-- GIVEN RECORDS follows --

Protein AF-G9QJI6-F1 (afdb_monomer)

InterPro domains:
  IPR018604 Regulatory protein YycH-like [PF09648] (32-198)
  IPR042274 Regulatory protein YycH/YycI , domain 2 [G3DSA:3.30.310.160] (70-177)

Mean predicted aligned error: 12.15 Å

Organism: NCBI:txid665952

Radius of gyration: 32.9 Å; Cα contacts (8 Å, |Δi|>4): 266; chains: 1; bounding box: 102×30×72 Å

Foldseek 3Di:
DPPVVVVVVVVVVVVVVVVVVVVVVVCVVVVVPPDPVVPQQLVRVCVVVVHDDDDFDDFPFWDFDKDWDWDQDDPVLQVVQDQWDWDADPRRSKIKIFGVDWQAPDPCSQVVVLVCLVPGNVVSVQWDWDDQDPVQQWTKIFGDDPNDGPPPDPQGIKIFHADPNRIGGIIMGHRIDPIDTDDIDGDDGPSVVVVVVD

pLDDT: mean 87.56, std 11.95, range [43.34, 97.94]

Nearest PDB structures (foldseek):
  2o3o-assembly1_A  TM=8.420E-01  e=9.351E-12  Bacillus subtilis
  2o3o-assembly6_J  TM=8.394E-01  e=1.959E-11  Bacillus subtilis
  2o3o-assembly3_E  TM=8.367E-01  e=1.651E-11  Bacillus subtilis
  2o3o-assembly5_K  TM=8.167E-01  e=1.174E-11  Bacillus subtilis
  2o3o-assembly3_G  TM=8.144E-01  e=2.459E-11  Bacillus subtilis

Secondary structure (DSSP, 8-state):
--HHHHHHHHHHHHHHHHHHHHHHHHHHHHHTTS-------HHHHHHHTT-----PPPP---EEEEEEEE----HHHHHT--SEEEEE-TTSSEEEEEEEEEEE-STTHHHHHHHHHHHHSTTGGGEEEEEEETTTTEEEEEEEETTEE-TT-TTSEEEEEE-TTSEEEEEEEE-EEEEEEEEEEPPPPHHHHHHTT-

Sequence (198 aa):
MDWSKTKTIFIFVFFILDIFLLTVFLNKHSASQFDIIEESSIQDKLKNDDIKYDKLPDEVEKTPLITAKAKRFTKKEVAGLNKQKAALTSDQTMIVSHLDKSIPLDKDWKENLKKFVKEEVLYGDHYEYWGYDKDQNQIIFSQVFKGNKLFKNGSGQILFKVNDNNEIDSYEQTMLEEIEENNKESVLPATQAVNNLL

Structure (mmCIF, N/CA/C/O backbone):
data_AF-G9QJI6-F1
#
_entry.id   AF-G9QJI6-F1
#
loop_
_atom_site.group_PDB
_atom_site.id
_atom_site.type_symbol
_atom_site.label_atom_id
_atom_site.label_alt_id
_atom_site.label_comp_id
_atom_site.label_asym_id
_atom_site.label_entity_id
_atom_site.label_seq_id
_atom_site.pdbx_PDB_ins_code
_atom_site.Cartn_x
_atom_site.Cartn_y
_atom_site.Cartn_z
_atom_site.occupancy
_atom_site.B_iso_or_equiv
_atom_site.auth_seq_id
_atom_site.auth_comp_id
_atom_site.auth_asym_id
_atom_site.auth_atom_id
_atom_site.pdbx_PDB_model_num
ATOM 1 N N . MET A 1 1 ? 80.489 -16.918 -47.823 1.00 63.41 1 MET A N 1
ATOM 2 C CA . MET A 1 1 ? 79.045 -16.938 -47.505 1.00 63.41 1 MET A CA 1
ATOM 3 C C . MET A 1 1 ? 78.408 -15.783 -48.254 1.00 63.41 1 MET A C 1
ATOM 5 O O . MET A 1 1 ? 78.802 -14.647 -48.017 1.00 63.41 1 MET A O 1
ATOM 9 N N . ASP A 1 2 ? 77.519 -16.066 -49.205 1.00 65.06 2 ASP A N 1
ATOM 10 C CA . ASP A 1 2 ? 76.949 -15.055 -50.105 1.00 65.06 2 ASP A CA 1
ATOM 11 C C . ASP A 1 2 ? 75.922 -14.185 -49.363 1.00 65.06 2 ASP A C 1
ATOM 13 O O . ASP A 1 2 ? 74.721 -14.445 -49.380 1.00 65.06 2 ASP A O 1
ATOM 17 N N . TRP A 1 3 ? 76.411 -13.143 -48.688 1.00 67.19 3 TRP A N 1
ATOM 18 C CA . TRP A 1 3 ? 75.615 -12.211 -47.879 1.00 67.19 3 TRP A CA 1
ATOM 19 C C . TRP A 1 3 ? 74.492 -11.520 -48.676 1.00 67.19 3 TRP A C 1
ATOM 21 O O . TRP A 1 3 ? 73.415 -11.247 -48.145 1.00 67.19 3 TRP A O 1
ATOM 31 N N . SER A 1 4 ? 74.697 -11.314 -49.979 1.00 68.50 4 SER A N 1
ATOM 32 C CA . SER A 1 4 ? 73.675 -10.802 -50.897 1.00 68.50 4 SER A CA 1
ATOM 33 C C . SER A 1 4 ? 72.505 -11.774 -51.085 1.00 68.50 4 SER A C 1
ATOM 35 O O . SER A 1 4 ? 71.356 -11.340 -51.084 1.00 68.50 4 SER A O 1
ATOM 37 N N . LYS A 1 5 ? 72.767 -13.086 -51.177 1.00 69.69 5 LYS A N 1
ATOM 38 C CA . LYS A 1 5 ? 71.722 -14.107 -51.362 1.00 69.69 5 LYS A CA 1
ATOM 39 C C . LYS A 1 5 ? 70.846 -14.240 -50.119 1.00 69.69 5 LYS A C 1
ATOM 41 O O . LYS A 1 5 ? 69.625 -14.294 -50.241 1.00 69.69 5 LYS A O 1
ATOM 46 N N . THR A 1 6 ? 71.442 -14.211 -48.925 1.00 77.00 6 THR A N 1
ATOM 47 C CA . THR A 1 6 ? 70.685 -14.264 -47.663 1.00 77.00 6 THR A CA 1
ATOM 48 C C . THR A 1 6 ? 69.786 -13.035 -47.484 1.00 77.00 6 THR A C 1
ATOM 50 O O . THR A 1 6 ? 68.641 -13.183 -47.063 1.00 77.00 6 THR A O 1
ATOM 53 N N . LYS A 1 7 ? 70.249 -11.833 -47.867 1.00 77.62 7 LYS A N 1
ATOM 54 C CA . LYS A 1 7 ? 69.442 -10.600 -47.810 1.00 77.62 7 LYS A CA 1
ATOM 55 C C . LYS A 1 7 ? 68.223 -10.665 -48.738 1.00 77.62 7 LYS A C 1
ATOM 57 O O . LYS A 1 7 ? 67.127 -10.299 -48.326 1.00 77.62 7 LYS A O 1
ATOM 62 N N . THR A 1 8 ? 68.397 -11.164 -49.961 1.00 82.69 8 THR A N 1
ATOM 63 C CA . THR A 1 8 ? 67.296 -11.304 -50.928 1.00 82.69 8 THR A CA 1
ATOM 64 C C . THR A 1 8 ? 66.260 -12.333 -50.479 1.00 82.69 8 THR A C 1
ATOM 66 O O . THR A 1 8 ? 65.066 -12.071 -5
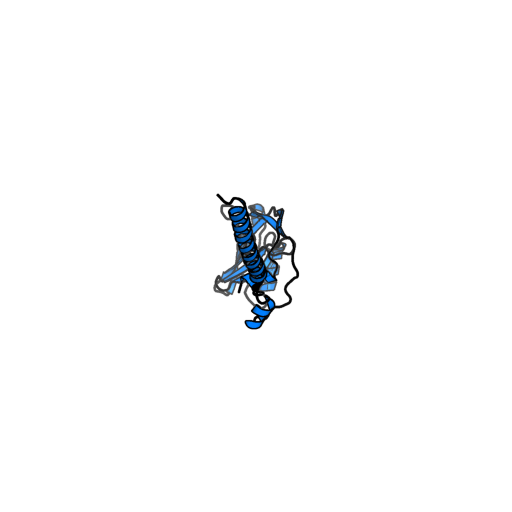0.590 1.00 82.69 8 THR A O 1
ATOM 69 N N . ILE A 1 9 ? 66.693 -13.466 -49.914 1.00 85.44 9 ILE A N 1
ATOM 70 C CA . ILE A 1 9 ? 65.779 -14.480 -49.364 1.00 85.44 9 ILE A CA 1
ATOM 71 C C . ILE A 1 9 ? 64.959 -13.896 -48.208 1.00 85.44 9 ILE A C 1
ATOM 73 O O . ILE A 1 9 ? 63.749 -14.093 -48.156 1.00 85.44 9 ILE A O 1
ATOM 77 N N . PHE A 1 10 ? 65.590 -13.125 -47.318 1.00 85.81 10 PHE A N 1
ATOM 78 C CA . PHE A 1 10 ? 64.903 -12.504 -46.184 1.00 85.81 10 PHE A CA 1
ATOM 79 C C . PHE A 1 10 ? 63.817 -11.512 -46.628 1.00 85.81 10 PHE A C 1
ATOM 81 O O . PHE A 1 10 ? 62.711 -11.537 -46.096 1.00 85.81 10 PHE A O 1
ATOM 88 N N . ILE A 1 11 ? 64.103 -10.698 -47.651 1.00 87.38 11 ILE A N 1
ATOM 89 C CA . ILE A 1 11 ? 63.125 -9.775 -48.252 1.00 87.38 11 ILE A CA 1
ATOM 90 C C . ILE A 1 11 ? 61.934 -10.548 -48.835 1.00 87.38 11 ILE A C 1
ATOM 92 O O . ILE A 1 11 ? 60.789 -10.161 -48.628 1.00 87.38 11 ILE A O 1
ATOM 96 N N . PHE A 1 12 ? 62.192 -11.659 -49.529 1.00 90.62 12 PHE A N 1
ATOM 97 C CA . PHE A 1 12 ? 61.138 -12.457 -50.160 1.00 90.62 12 PHE A CA 1
ATOM 98 C C . PHE A 1 12 ? 60.218 -13.132 -49.135 1.00 90.62 12 PHE A C 1
ATOM 100 O O . PHE A 1 12 ? 59.003 -13.165 -49.314 1.00 90.62 12 PHE A O 1
ATOM 107 N N . VAL A 1 13 ? 60.788 -13.640 -48.039 1.00 91.44 13 VAL A N 1
ATOM 108 C CA . VAL A 1 13 ? 60.022 -14.258 -46.948 1.00 91.44 13 VAL A CA 1
ATOM 109 C C . VAL A 1 13 ? 59.146 -13.224 -46.238 1.00 91.44 13 VAL A C 1
ATOM 111 O O . VAL A 1 13 ? 57.971 -13.496 -45.999 1.00 91.44 13 VAL A O 1
ATOM 114 N N . PHE A 1 14 ? 59.678 -12.028 -45.958 1.00 91.19 14 PHE A N 1
ATOM 115 C CA . PHE A 1 14 ? 58.889 -10.934 -45.381 1.00 91.19 14 PHE A CA 1
ATOM 116 C C . PHE A 1 14 ? 57.745 -10.506 -46.298 1.00 91.19 14 PHE A C 1
ATOM 118 O O . PHE A 1 14 ? 56.619 -10.360 -45.841 1.00 91.19 14 PHE A O 1
ATOM 125 N N . PHE A 1 15 ? 57.997 -10.411 -47.602 1.00 94.50 15 PHE A N 1
ATOM 126 C CA . PHE A 1 15 ? 56.969 -10.026 -48.563 1.00 94.50 15 PHE A CA 1
ATOM 127 C C . PHE A 1 15 ? 55.795 -11.021 -48.620 1.00 94.50 15 PHE A C 1
ATOM 129 O O . PHE A 1 15 ? 54.634 -10.620 -48.688 1.00 94.50 15 PHE A O 1
ATOM 136 N N . ILE A 1 16 ? 56.072 -12.327 -48.542 1.00 94.25 16 ILE A N 1
ATOM 137 C CA . ILE A 1 16 ? 55.023 -13.359 -48.473 1.00 94.25 16 ILE A CA 1
ATOM 138 C C . ILE A 1 16 ? 54.234 -13.250 -47.160 1.00 94.25 16 ILE A C 1
ATOM 140 O O . ILE A 1 16 ? 53.008 -13.382 -47.166 1.00 94.25 16 ILE A O 1
ATOM 144 N N . LEU A 1 17 ? 54.919 -12.982 -46.044 1.00 93.62 17 LEU A N 1
ATOM 145 C CA . LEU A 1 17 ? 54.285 -12.764 -44.742 1.00 93.62 17 LEU A CA 1
ATOM 146 C C . LEU A 1 17 ? 53.364 -11.534 -44.761 1.00 93.62 17 LEU A C 1
ATOM 148 O O . LEU A 1 17 ? 52.250 -11.608 -44.250 1.00 93.62 17 LEU A O 1
ATOM 152 N N . ASP A 1 18 ? 53.786 -10.440 -45.394 1.00 93.94 18 ASP A N 1
ATOM 153 C CA . ASP A 1 18 
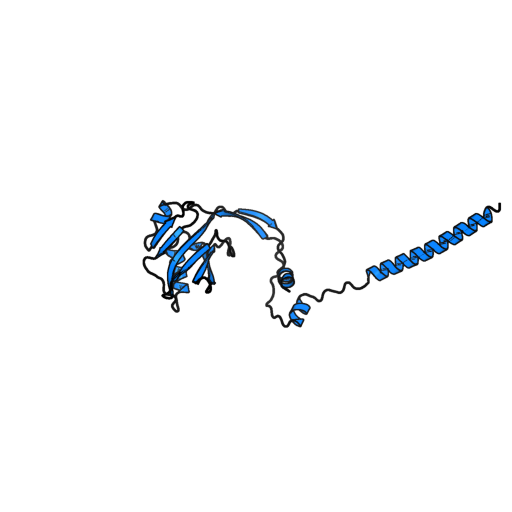? 52.993 -9.213 -45.513 1.00 93.94 18 ASP A CA 1
ATOM 154 C C . ASP A 1 18 ? 51.717 -9.437 -46.339 1.00 93.94 18 ASP A C 1
ATOM 156 O O . ASP A 1 18 ? 50.639 -8.989 -45.949 1.00 93.94 18 ASP A O 1
ATOM 160 N N . ILE A 1 19 ? 51.796 -10.198 -47.439 1.00 94.44 19 ILE A N 1
ATOM 161 C CA . ILE A 1 19 ? 50.616 -10.583 -48.234 1.00 94.44 19 ILE A CA 1
ATOM 162 C C . ILE A 1 19 ? 49.667 -11.470 -47.416 1.00 94.44 19 ILE A C 1
ATOM 164 O O . ILE A 1 19 ? 48.444 -11.287 -47.459 1.00 94.44 19 ILE A O 1
ATOM 168 N N . PHE A 1 20 ? 50.209 -12.420 -46.651 1.00 93.69 20 PHE A N 1
ATOM 169 C CA . PHE A 1 20 ? 49.414 -13.259 -45.757 1.00 93.69 20 PHE A CA 1
ATOM 170 C C . PHE A 1 20 ? 48.702 -12.415 -44.690 1.00 93.69 20 PHE A C 1
ATOM 172 O O . PHE A 1 20 ? 47.493 -12.551 -44.501 1.00 93.69 20 PHE A O 1
ATOM 179 N N . LEU A 1 21 ? 49.420 -11.492 -44.046 1.00 89.88 21 LEU A N 1
ATOM 180 C CA . LEU A 1 21 ? 48.868 -10.569 -43.055 1.00 89.88 21 LEU A CA 1
ATOM 181 C C . LEU A 1 21 ? 47.791 -9.661 -43.652 1.00 89.88 21 LEU A C 1
ATOM 183 O O . LEU A 1 21 ? 46.742 -9.492 -43.032 1.00 89.88 21 LEU A O 1
ATOM 187 N N . LEU A 1 22 ? 48.000 -9.130 -44.860 1.00 90.69 22 LEU A N 1
ATOM 188 C CA . LEU A 1 22 ? 47.005 -8.319 -45.562 1.00 90.69 22 LEU A CA 1
ATOM 189 C C . LEU A 1 22 ? 45.732 -9.124 -45.850 1.00 90.69 22 LEU A C 1
ATOM 191 O O . LEU A 1 22 ? 44.628 -8.631 -45.636 1.00 90.69 22 LEU A O 1
ATOM 195 N N . THR A 1 23 ? 45.875 -10.381 -46.270 1.00 86.12 23 THR A N 1
ATOM 196 C CA . THR A 1 23 ? 44.737 -11.278 -46.517 1.00 86.12 23 THR A CA 1
ATOM 197 C C . THR A 1 23 ? 43.968 -11.560 -45.225 1.00 86.12 23 THR A C 1
ATOM 199 O O . THR A 1 23 ? 42.742 -11.481 -45.205 1.00 86.12 23 THR A O 1
ATOM 202 N N . VAL A 1 24 ? 44.672 -11.823 -44.117 1.00 83.31 24 VAL A N 1
ATOM 203 C CA . VAL A 1 24 ? 44.056 -12.001 -42.791 1.00 83.31 24 VAL A CA 1
ATOM 204 C C . VAL A 1 24 ? 43.373 -10.718 -42.316 1.00 83.31 24 VAL A C 1
ATOM 206 O O . VAL A 1 24 ? 42.291 -10.794 -41.741 1.00 83.31 24 VAL A O 1
ATOM 209 N N . PHE A 1 25 ? 43.963 -9.549 -42.565 1.00 84.00 25 PHE A N 1
ATOM 210 C CA . PHE A 1 25 ? 43.391 -8.254 -42.201 1.00 84.00 25 PHE A CA 1
ATOM 211 C C . PHE A 1 25 ? 42.110 -7.955 -42.986 1.00 84.00 25 PHE A C 1
ATOM 213 O O . PHE A 1 25 ? 41.091 -7.636 -42.378 1.00 84.00 25 PHE A O 1
ATOM 220 N N . LEU A 1 26 ? 42.125 -8.126 -44.312 1.00 82.25 26 LEU A N 1
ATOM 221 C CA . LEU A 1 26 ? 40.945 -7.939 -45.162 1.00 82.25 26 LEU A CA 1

-- GIVEN RECORDS concluded --

:: PROBLEM DESCRIPTION ::
Everything starting at the line containing "ATOM 172 O O" and ending at the line containing "ATOM 202 N N" in the records above should be repeated exactly, and only that.

:: PROBLEM SOLUTION ::
ATOM 172 O O . PHE A 1 20 ? 47.493 -12.551 -44.501 1.00 93.69 20 PHE A O 1
ATOM 179 N N . LEU A 1 21 ? 49.420 -11.492 -44.046 1.00 89.88 21 LEU A N 1
ATOM 180 C CA . LEU A 1 21 ? 48.868 -10.569 -43.055 1.00 89.88 21 LEU A CA 1
ATOM 181 C C . LEU A 1 21 ? 47.791 -9.661 -43.652 1.00 89.88 21 LEU A C 1
ATOM 183 O O . LEU A 1 21 ? 46.742 -9.492 -43.032 1.00 89.88 21 LEU A O 1
ATOM 187 N N . LEU A 1 22 ? 48.000 -9.130 -44.860 1.00 90.69 22 LEU A N 1
ATOM 188 C CA . LEU A 1 22 ? 47.005 -8.319 -45.562 1.00 90.69 22 LEU A CA 1
ATOM 189 C C . LEU A 1 22 ? 45.732 -9.124 -45.850 1.00 90.69 22 LEU A C 1
ATOM 191 O O . LEU A 1 22 ? 44.628 -8.631 -45.636 1.00 90.69 22 LEU A O 1
ATOM 195 N N . THR A 1 23 ? 45.875 -10.381 -46.270 1.00 86.12 23 THR A N 1
ATOM 196 C CA . THR A 1 23 ? 44.737 -11.278 -46.517 1.00 86.12 23 THR A CA 1
ATOM 197 C C . THR A 1 23 ? 43.968 -11.560 -45.225 1.00 86.12 23 THR A C 1
ATOM 199 O O . THR A 1 23 ? 42.742 -11.481 -45.205 1.00 86.12 23 THR A O 1
ATOM 202 N N . VAL A 1 24 ? 44.672 -11.823 -44.117 1.00 83.31 24 VAL A N 1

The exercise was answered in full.